I'm going to be there all weekend starting Friday night.


----------



## Brotorboat (Apr 14, 2009)

Are you camping at Windy Point ?


----------



## BoilermakerU (Mar 13, 2009)

mattywp said:


> ... A fisherman died up there last year at high flows...


Just do what the guy last year didn't do - wear your PFD (and leave the waders in the car). From what I understand, he wasn't wearing a PFD. Had he been, it may have helped hold the waders tighter to his body, keeping more water out of his waders. But since he didn't eh waders were wide open, and filled with water. Not a good idea... LOL

If I can talk my buddy into getting his raft out of storage on Saturday, we might be able to meet up with everyone on Sunday. He's also new to rafting (the raft is his father-in-law's actually), so I told hime we could get the raft this weekend so I can get him out on the rivers soon.

I could potentially go on Sunday with or without him in my own raft too...


----------



## todd1124 (Apr 20, 2010)

Simpleman,

I got that BLM PDF and that is alot of great info. Here is a crazy question for you. I hear that most places have a shuttle service. Is that true? If so how does all that work? Please let me know trying to get a few things moved around for this weekend and make it up there with everyone. Thanks a ton for all your help!!!!


----------



## Jensjustduckie (Jun 29, 2007)

Rancho Del Rio will shuttle your vehicle from Pumphouse down to Statebridge, last time we used them I think it was 35 bucks to shuttle from Rancho to Statebridge, kinda pricey.


----------



## todd1124 (Apr 20, 2010)

So you would have to do the entire run all the way to Statebridge?

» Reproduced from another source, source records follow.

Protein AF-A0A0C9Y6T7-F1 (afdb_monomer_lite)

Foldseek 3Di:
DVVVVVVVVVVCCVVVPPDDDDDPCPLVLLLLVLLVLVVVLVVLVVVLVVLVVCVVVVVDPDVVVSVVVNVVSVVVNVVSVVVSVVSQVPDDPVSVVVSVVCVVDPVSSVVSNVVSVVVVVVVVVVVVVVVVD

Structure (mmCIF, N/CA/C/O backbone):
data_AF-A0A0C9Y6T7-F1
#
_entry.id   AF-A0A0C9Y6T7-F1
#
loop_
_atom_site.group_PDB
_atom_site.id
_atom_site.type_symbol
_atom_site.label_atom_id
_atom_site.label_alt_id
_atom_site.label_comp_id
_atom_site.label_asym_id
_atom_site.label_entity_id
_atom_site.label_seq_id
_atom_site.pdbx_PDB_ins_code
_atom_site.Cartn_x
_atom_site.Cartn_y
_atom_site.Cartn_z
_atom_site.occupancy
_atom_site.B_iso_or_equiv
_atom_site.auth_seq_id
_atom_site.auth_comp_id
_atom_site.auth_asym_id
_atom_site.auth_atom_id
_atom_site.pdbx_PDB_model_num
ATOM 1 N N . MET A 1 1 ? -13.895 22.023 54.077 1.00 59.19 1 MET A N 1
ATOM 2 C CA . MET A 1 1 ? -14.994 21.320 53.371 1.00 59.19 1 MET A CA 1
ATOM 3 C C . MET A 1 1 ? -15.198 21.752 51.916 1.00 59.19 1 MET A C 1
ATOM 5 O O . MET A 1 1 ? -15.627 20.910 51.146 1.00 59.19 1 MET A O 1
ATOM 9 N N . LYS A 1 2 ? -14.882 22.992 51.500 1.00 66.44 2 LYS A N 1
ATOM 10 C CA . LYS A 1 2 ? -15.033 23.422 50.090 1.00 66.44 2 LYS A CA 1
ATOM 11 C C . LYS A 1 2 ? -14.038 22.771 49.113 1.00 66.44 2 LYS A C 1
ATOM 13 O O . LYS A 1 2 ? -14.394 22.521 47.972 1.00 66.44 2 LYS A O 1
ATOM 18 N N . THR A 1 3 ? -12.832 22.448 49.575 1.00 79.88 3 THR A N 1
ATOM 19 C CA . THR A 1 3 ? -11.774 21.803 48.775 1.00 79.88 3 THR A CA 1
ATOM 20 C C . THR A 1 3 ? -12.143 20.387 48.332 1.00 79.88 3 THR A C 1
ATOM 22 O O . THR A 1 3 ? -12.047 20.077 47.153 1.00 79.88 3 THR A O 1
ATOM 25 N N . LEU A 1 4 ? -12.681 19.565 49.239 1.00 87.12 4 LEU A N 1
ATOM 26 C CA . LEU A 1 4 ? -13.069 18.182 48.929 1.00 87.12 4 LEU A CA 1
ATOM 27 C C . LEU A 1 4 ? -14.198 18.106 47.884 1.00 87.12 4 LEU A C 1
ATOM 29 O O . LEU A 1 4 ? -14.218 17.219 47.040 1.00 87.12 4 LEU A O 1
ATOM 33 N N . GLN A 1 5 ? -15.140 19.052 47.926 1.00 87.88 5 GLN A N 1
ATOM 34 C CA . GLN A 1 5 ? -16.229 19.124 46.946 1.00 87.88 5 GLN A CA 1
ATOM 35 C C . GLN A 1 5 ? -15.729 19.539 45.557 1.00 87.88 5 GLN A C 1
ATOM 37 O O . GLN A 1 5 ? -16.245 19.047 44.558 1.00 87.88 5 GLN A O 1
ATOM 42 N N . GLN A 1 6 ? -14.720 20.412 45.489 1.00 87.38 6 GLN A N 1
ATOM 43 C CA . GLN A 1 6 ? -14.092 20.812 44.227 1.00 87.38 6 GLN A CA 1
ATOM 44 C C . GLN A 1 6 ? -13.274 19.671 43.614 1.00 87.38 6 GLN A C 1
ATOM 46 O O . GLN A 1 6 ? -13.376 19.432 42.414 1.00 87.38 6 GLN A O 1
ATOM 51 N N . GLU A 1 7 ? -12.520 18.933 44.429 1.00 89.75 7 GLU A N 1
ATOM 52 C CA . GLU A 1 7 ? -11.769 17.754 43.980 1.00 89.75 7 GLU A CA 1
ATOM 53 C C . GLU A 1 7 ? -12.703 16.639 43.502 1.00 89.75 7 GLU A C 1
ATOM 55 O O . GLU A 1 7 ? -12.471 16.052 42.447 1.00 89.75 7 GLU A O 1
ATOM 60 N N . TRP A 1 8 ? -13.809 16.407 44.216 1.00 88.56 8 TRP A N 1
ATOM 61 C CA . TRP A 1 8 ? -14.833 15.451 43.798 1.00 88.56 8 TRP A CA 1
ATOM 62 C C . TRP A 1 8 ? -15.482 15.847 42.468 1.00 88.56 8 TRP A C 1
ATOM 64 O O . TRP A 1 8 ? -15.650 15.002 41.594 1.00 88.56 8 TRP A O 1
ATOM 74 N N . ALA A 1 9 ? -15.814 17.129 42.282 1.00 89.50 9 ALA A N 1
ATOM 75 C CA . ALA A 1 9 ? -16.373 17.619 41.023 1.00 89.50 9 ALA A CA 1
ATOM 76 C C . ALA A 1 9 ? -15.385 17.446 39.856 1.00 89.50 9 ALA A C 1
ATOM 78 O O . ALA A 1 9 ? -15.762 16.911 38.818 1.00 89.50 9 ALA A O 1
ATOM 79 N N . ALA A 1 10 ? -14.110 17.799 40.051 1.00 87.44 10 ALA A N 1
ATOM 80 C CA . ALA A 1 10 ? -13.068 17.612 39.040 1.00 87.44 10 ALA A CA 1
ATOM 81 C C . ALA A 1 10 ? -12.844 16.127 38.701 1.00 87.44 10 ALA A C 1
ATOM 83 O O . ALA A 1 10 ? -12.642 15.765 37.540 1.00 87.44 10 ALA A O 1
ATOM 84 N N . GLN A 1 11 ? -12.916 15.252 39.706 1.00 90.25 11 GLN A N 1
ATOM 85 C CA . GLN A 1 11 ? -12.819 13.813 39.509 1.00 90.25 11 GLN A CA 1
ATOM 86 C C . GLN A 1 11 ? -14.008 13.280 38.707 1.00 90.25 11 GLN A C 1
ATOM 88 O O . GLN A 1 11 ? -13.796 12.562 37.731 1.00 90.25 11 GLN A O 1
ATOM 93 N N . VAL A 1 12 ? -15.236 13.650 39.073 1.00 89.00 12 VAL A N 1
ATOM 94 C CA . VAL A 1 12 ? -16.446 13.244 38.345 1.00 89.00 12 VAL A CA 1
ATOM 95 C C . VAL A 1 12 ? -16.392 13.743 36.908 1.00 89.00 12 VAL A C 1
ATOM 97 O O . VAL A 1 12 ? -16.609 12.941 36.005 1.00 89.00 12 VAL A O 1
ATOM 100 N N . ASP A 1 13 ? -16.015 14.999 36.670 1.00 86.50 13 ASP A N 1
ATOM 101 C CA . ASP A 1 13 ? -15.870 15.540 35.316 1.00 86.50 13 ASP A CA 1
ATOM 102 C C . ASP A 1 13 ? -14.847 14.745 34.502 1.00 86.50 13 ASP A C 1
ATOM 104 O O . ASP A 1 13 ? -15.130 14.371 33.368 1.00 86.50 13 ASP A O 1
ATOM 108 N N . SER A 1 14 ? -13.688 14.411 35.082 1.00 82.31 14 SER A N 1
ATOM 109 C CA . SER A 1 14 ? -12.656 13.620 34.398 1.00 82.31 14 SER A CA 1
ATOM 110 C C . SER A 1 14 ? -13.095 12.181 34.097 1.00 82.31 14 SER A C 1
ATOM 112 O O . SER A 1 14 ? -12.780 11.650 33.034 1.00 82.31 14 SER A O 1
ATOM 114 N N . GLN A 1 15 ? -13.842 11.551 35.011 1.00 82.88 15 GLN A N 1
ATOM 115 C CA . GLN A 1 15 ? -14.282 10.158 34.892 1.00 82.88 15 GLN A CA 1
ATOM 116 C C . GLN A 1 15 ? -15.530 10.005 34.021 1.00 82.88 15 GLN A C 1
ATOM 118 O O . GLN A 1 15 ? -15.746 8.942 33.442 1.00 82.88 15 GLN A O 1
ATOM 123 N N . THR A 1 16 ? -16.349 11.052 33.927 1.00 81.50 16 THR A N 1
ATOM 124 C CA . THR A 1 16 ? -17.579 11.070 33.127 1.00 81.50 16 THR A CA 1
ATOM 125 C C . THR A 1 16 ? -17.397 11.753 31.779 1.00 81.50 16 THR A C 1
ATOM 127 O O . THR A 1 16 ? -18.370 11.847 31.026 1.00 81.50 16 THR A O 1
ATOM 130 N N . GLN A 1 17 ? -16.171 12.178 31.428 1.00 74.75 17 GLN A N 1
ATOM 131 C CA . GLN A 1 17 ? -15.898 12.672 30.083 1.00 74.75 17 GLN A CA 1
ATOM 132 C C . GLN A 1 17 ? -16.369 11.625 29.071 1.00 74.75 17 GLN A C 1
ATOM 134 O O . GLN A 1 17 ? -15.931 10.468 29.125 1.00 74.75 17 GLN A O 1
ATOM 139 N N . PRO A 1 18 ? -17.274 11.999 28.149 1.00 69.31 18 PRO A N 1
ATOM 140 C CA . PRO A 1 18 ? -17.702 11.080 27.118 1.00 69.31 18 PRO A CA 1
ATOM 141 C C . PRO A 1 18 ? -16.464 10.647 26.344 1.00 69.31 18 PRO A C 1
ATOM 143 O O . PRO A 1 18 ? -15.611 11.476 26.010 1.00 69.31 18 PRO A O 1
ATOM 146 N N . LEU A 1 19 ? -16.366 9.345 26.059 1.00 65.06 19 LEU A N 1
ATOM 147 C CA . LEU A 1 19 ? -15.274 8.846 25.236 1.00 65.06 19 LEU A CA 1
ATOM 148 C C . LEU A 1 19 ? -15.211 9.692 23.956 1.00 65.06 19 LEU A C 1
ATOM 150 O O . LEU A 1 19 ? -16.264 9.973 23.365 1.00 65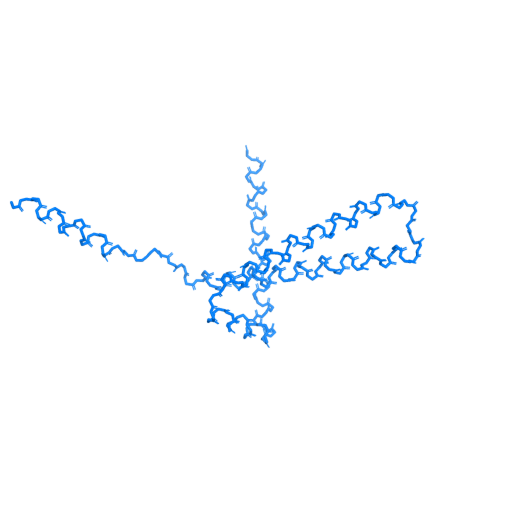.06 19 LEU A O 1
ATOM 154 N N . PRO A 1 20 ? -14.006 10.110 23.528 1.00 61.41 20 PRO A N 1
ATOM 155 C CA . PRO A 1 20 ? -13.857 10.936 22.346 1.00 61.41 20 PRO A CA 1
ATOM 156 C C . PRO A 1 20 ? -14.591 10.266 21.193 1.00 61.41 20 PRO A C 1
ATOM 158 O O . PRO A 1 20 ? -14.367 9.086 20.912 1.00 61.41 20 PRO A O 1
ATOM 161 N N . TRP A 1 21 ? -15.501 11.016 20.569 1.00 49.19 21 TRP A N 1
ATOM 162 C CA . TRP A 1 21 ? -16.400 10.512 19.538 1.00 49.19 21 TRP A CA 1
ATOM 163 C C . TRP A 1 21 ? -15.606 9.744 18.473 1.00 49.19 21 TRP A C 1
ATOM 165 O O . TRP A 1 21 ? -14.879 10.302 17.640 1.00 49.19 21 TRP A O 1
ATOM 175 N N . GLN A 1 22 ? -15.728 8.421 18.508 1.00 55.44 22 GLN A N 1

Better to bring 2 vehicles I guess. or hook up with someone that can bring you back to your ride.


----------



## Brotorboat (Apr 14, 2009)

Don't pay for shuttles on Upper C.
Kindly ask someone at the put in or take out...

or stick your thumb out.

The only section on Upper C that is tough to hitch on is the Catamount Stretch...even then, if you get off an hour or so before dusk...you can usually hitch a ride.


----------



## Brotorboat (Apr 14, 2009)

The Rancho guys will shuttle you from Pumphouse to Rancho too...hell, they would probably be willing to shuttle you wherever you want them too...for a price.


----------



## Jensjustduckie (Jun 29, 2007)

todd1124 said:


> So you would have to do the entire run all the way to Statebridge? Better to bring 2 vehicles I guess. or hook up with someone that can bring you back to your ride.


No, you don't have to go all the way from Pumphouse to Statebridge, that is just the distance they are willing to shuttle, we did Rancho to Statebridge last time we paid.


----------



## todd1124 (Apr 20, 2010)

I am thinking that the Bond to Catamount would be a great first run. Can you do it this time of year?


----------